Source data
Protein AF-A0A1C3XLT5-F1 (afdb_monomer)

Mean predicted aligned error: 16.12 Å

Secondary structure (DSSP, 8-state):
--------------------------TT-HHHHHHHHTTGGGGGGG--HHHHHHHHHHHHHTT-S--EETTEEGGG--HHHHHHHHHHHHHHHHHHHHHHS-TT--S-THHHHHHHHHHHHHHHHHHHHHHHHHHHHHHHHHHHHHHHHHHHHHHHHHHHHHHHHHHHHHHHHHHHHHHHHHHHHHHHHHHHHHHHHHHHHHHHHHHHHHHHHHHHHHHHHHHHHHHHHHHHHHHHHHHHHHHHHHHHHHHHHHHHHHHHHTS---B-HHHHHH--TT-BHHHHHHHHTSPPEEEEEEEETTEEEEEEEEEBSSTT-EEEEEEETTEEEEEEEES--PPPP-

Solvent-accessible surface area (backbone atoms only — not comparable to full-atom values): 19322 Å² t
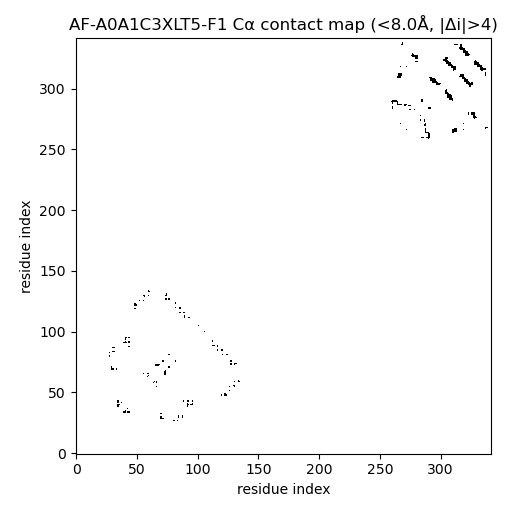otal; per-residue (Å²): 136,85,82,79,82,80,78,82,80,80,79,80,78,81,74,78,75,77,76,76,70,78,73,77,76,74,80,92,41,49,54,56,50,51,35,51,76,58,67,32,43,78,40,58,90,72,68,54,65,69,60,52,42,52,54,50,52,52,43,46,74,73,64,51,86,75,51,57,55,61,83,39,46,43,84,77,62,48,72,66,54,50,55,52,45,46,49,55,53,42,55,25,51,55,52,38,45,67,75,69,50,60,100,85,65,75,94,73,58,67,60,61,56,51,50,52,43,52,50,50,44,53,52,52,53,50,43,44,49,52,53,47,55,53,50,52,51,49,53,50,51,52,50,52,49,52,52,50,51,51,51,51,53,49,55,48,49,56,49,54,52,51,50,50,51,51,50,53,49,51,51,50,55,46,54,47,51,53,49,53,52,52,51,52,50,48,54,51,51,64,66,44,48,63,56,53,51,51,53,49,52,51,51,50,51,53,47,53,51,48,54,53,50,50,52,53,50,51,53,52,49,52,54,49,52,53,51,50,49,52,49,53,53,54,48,52,53,50,51,52,52,50,53,53,51,51,52,52,52,50,54,52,52,52,52,52,51,51,61,58,25,68,45,93,54,54,43,48,62,65,45,59,66,70,56,50,74,65,39,38,55,66,57,45,22,62,64,48,50,17,62,57,48,76,75,48,77,47,78,53,102,90,45,41,39,37,30,28,34,40,46,26,78,49,93,83,21,34,38,38,38,34,20,49,72,53,21,29,71,48,75,48,74,40,63,85,72,69,77,80,78,132

Organism: NCBI:txid108015

InterPro domains:
  IPR037873 BamE-like [G3DSA:3.30.1450.10] (263-335)

Foldseek 3Di:
DDDDDDDDDPDPPPPPPPCPDPPPPPPDCLLVVLCVVVVHLLCLVVDDLVVVLVVLVVCVVVVDQQSDDSNHRLQPDDPSNLVSNLVSSLVSLVVNCVVVPDPPDDPPPPVVSVVVSVVSSVSSVVSSVVNVVSVVVVVVVVVVVVVVVVVVVVVVVVVVVVVVVVVVVVVVVVVVVVVVVVVVVVVVVVVCVVVVVVVVVVVVVVVVVVVVVVVVVVVVVVVVVVVVVVVVVVVVVVVVVVVVVVVVVVVVVVVVLQVFQADAFAAAPVLLVPQDFFDFQSRSSVSRRHHFDFPDWDDDDPKIKTKGKHHHPDVPWIKIFIDINRTTDDIDIDDDRDDPDD

Radius of gyration: 78.97 Å; Cα contacts (8 Å, |Δi|>4): 239; chains: 1; bounding box: 144×67×183 Å

Sequence (342 aa):
MRVSRFRLSVAIILIAFSSSSPVPAAGGHFFQNMMNARGGCGAVPTINLRAIRSDIREQQLLGKEDVLLFGKPILDWTEDDVTTTVRIYGDCWQKYHAMTAGPKDSPALPSFAQGAIRQFEADLRSIIKTARDIDDQRKAQVAARAELEKAKAQRRREREESEVQRQQEQLRQQAQRDRETAEETRRQAEAEEPRINEITNEAERARLEREAAERRLAEVRSRIDDQEKARRLAQGQADLADASRRQLLQRQAELEEDARLSRKCTVNLQQFNDARLGMSIREVERLFGCKGVEASAMRSYHSIVTTFTWDGRMALSRVTATFRDSTLESKTQFASIRKPEP

Structure (mmCIF, N/CA/C/O backbone):
data_AF-A0A1C3XLT5-F1
#
_entry.id   AF-A0A1C3XLT5-F1
#
loop_
_atom_site.group_PDB
_atom_site.id
_atom_site.type_symbol
_atom_site.label_atom_id
_atom_site.label_alt_id
_atom_site.label_comp_id
_atom_site.label_asym_id
_atom_site.label_entity_id
_atom_site.label_seq_id
_atom_site.pdbx_PDB_ins_code
_atom_site.Cartn_x
_atom_site.Cartn_y
_atom_site.Cartn_z
_atom_site.occupancy
_atom_site.B_iso_or_equiv
_atom_site.auth_seq_id
_atom_site.auth_comp_id
_atom_site.auth_asym_id
_atom_site.auth_atom_id
_atom_site.pdbx_PDB_model_num
ATOM 1 N N . MET A 1 1 ? -20.932 -6.516 4.947 1.00 44.28 1 MET A N 1
ATOM 2 C CA . MET A 1 1 ? -20.308 -5.493 4.077 1.00 44.28 1 MET A CA 1
ATOM 3 C C . MET A 1 1 ? -20.261 -6.034 2.654 1.00 44.28 1 MET A C 1
ATOM 5 O O . MET A 1 1 ? -19.629 -7.056 2.426 1.00 44.28 1 MET A O 1
ATOM 9 N N . ARG A 1 2 ? -21.039 -5.453 1.731 1.00 38.94 2 ARG A N 1
ATOM 10 C CA . ARG A 1 2 ? -21.181 -5.939 0.346 1.00 38.94 2 ARG A CA 1
ATOM 11 C C . ARG A 1 2 ? -20.033 -5.395 -0.505 1.00 38.94 2 ARG A C 1
ATOM 13 O O . ARG A 1 2 ? -19.935 -4.189 -0.698 1.00 38.94 2 ARG A O 1
ATOM 20 N N . VAL A 1 3 ? -19.179 -6.288 -0.997 1.00 42.03 3 VAL A N 1
ATOM 21 C CA . VAL A 1 3 ? -18.078 -5.955 -1.908 1.00 42.03 3 VAL A CA 1
ATOM 22 C C . VAL A 1 3 ? -18.660 -5.738 -3.304 1.00 42.03 3 VAL A C 1
ATOM 24 O O . VAL A 1 3 ? -19.118 -6.679 -3.954 1.00 42.03 3 VAL A O 1
ATOM 27 N N . SER A 1 4 ? -18.685 -4.479 -3.736 1.00 48.69 4 SER A N 1
ATOM 28 C CA . SER A 1 4 ? -19.125 -4.082 -5.071 1.00 48.69 4 SER A CA 1
ATOM 29 C C . SER A 1 4 ? -18.060 -4.475 -6.097 1.00 48.69 4 SER A C 1
ATOM 31 O O . SER A 1 4 ? -16.937 -3.975 -6.069 1.00 48.69 4 SER A O 1
ATOM 33 N N . ARG A 1 5 ? -18.397 -5.416 -6.984 1.00 52.44 5 ARG A N 1
ATOM 34 C CA . ARG A 1 5 ? -17.551 -5.842 -8.105 1.00 52.44 5 ARG A CA 1
ATOM 35 C C . ARG A 1 5 ? -17.685 -4.826 -9.242 1.00 52.44 5 ARG A C 1
ATOM 37 O O . ARG A 1 5 ? -18.601 -4.932 -10.053 1.00 52.44 5 ARG A O 1
ATOM 44 N N . PHE A 1 6 ? -16.765 -3.869 -9.318 1.00 51.56 6 PHE A N 1
ATOM 45 C CA . PHE A 1 6 ? -16.587 -3.039 -10.511 1.00 51.56 6 PHE A CA 1
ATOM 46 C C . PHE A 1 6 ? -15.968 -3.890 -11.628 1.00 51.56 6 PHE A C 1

## Action item:
Every record above should be duplicated precisely, with the images removed.

## Solution below:
Protein AF-A0A1C3XLT5-F1 (afdb_monomer)

Mean predicted aligned error: 16.12 Å

Secondary structure (DSSP, 8-state):
--------------------------TT-HHHHHHHHTTGGGGGGG--HHHHHHHHHHHHHTT-S--EETTEEGGG--HHHHHHHHHHHHHHHHHHHHHHS-TT--S-THHHHHHHHHHHHHHHHHHHHHHHHHHHHHHHHHHHHHHHHHHHHHHHHHHHHHHHHHHHHHHHHHHHHHHHHHHHHHHHHHHHHHHHHHHHHHHHHHHHHHHHHHHHHHHHHHHHHHHHHHHHHHHHHHHHHHHHHHHHHHHHHHHHHHHHHTS---B-HHHHHH--TT-BHHHHHHHHTSPPEEEEEEEETTEEEEEEEEEBSSTT-EEEEEEETTEEEEEEEES--PPPP-

Solvent-accessible surface area (backbone atoms only — not comparable to full-atom values): 19322 Å² t
otal; per-residue (Å²): 136,85,82,79,82,80,78,82,80,80,79,80,78,81,74,78,75,77,76,76,70,78,73,77,76,74,80,92,41,49,54,56,50,51,35,51,76,58,67,32,43,78,40,58,90,72,68,54,65,69,60,52,42,52,54,50,52,52,43,46,74,73,64,51,86,75,51,57,55,61,83,39,46,43,84,77,62,48,72,66,54,50,55,52,45,46,49,55,53,42,55,25,51,55,52,38,45,67,75,69,50,60,100,85,65,75,94,73,58,67,60,61,56,51,50,52,43,52,50,50,44,53,52,52,53,50,43,44,49,52,53,47,55,53,50,52,51,49,53,50,51,52,50,52,49,52,52,50,51,51,51,51,53,49,55,48,49,56,49,54,52,51,50,50,51,51,50,53,49,51,51,50,55,46,54,47,51,53,49,53,52,52,51,52,50,48,54,51,51,64,66,44,48,63,56,53,51,51,53,49,52,51,51,50,51,53,47,53,51,48,54,53,50,50,52,53,50,51,53,52,49,52,54,49,52,53,51,50,49,52,49,53,53,54,48,52,53,50,51,52,52,50,53,53,51,51,52,52,52,50,54,52,52,52,52,52,51,51,61,58,25,68,45,93,54,54,43,48,62,65,45,59,66,70,56,50,74,65,39,38,55,66,57,45,22,62,64,48,50,17,62,57,48,76,75,48,77,47,78,53,102,90,45,41,39,37,30,28,34,40,46,26,78,49,93,83,21,34,38,38,38,34,20,49,72,53,21,29,71,48,75,48,74,40,63,85,72,69,77,80,78,132

Organism: NCBI:txid108015

InterPro domains:
  IPR037873 BamE-like [G3DSA:3.30.1450.10] (263-335)

Foldseek 3Di:
DDDDDDDDDPDPPPPPPPCPDPPPPPPDCLLVVLCVVVVHLLCLVVDDLVVVLVVLVVCVVVVDQQSDDSNHRLQPDDPSNLVSNLVSSLVSLVVNCVVVPDPPDDPPPPVVSVVVSVVSSVSSVVSSVVNVVSVVVVVVVVVVVVVVVVVVVVVVVVVVVVVVVVVVVVVVVVVVVVVVVVVVVVVVVVVCVVVVVVVVVVVVVVVVVVVVVVVVVVVVVVVVVVVVVVVVVVVVVVVVVVVVVVVVVVVVVVVVLQVFQADAFAAAPVLLVPQDFFDFQSRSSVSRRHHFDFPDWDDDDPKIKTKGKHHHPDVPWIKIFIDINRTTDDIDIDDDRDDPDD

Radius of gyration: 78.97 Å; Cα contacts (8 Å, |Δi|>4): 239; chains: 1; bounding box: 144×67×183 Å

Sequence (342 aa):
MRVSRFRLSVAIILIAFSSSSPVPAAGGHFFQNMMNARGGCGAVPTINLRAIRSDIREQQLLGKEDVLLFGKPILDWTEDDVTTTVRIYGDCWQKYHAMTAGPKDSPALPSFAQGAIRQFEADLRSIIKTARDIDDQRKAQVAARAELEKAKAQRRREREESEVQRQQEQLRQQAQRDRETAEETRRQAEAEEPRINEITNEAERARLEREAAERRLAEVRSRIDDQEKARRLAQGQADLADASRRQLLQRQAELEEDARLSRKCTVNLQQFNDARLGMSIREVERLFGCKGVEASAMRSYHSIVTTFTWDGRMALSRVTATFRDSTLESKTQFASIRKPEP

Structure (mmCIF, N/CA/C/O backbone):
data_AF-A0A1C3XLT5-F1
#
_entry.id   AF-A0A1C3XLT5-F1
#
loop_
_atom_site.group_PDB
_atom_site.id
_atom_site.type_symbol
_atom_site.label_atom_id
_atom_site.label_alt_id
_atom_site.label_comp_id
_atom_site.label_asym_id
_atom_site.label_entity_id
_atom_site.label_seq_id
_atom_site.pdbx_PDB_ins_code
_atom_site.Cartn_x
_atom_site.Cartn_y
_atom_site.Cartn_z
_atom_site.occupancy
_atom_site.B_iso_or_equiv
_atom_site.auth_seq_id
_atom_site.auth_comp_id
_atom_site.auth_asym_id
_atom_site.auth_atom_id
_atom_site.pdbx_PDB_model_num
ATOM 1 N N . MET A 1 1 ? -20.932 -6.516 4.947 1.00 44.28 1 MET A N 1
ATOM 2 C CA . MET A 1 1 ? -20.308 -5.493 4.077 1.00 44.28 1 MET A CA 1
ATOM 3 C C . MET A 1 1 ? -20.261 -6.034 2.654 1.00 44.28 1 MET A C 1
ATOM 5 O O . MET A 1 1 ? -19.629 -7.056 2.426 1.00 44.28 1 MET A O 1
ATOM 9 N N . ARG A 1 2 ? -21.039 -5.453 1.731 1.00 38.94 2 ARG A N 1
ATOM 10 C CA . ARG A 1 2 ? -21.181 -5.939 0.346 1.00 38.94 2 ARG A CA 1
ATOM 11 C C . ARG A 1 2 ? -20.033 -5.395 -0.505 1.00 38.94 2 ARG A C 1
ATOM 13 O O . ARG A 1 2 ? -19.935 -4.189 -0.698 1.00 38.94 2 ARG A O 1
ATOM 20 N N . VAL A 1 3 ? -19.179 -6.288 -0.997 1.00 42.03 3 VAL A N 1
ATOM 21 C CA . VAL A 1 3 ? -18.078 -5.955 -1.908 1.00 42.03 3 VAL A CA 1
ATOM 22 C C . VAL A 1 3 ? -18.660 -5.738 -3.304 1.00 42.03 3 VAL A C 1
ATOM 24 O O . VAL A 1 3 ? -19.118 -6.679 -3.954 1.00 42.03 3 VAL A O 1
ATOM 27 N N . SER A 1 4 ? -18.685 -4.479 -3.736 1.00 48.69 4 SER A N 1
ATOM 28 C CA . SER A 1 4 ? -19.125 -4.082 -5.071 1.00 48.69 4 SER A CA 1
ATOM 29 C C . SER A 1 4 ? -18.060 -4.475 -6.097 1.00 48.69 4 SER A C 1
ATOM 31 O O . SER A 1 4 ? -16.937 -3.975 -6.069 1.00 48.69 4 SER A O 1
ATOM 33 N N . ARG A 1 5 ? -18.397 -5.416 -6.984 1.00 52.44 5 ARG A N 1
ATOM 34 C CA . ARG A 1 5 ? -17.551 -5.842 -8.105 1.00 52.44 5 ARG A CA 1
ATOM 35 C C . ARG A 1 5 ? -17.685 -4.826 -9.242 1.00 52.44 5 ARG A C 1
ATOM 37 O O . ARG A 1 5 ? -18.601 -4.932 -10.053 1.00 52.44 5 ARG A O 1
ATOM 44 N N . PHE A 1 6 ? -16.765 -3.869 -9.318 1.00 51.56 6 PHE A N 1
ATOM 45 C CA . PHE A 1 6 ? -16.587 -3.039 -10.511 1.00 51.56 6 PHE A CA 1
ATOM 46 C C . PHE A 1 6 ? -15.968 -3.890 -11.628 1.00 51.56 6 PHE A C 1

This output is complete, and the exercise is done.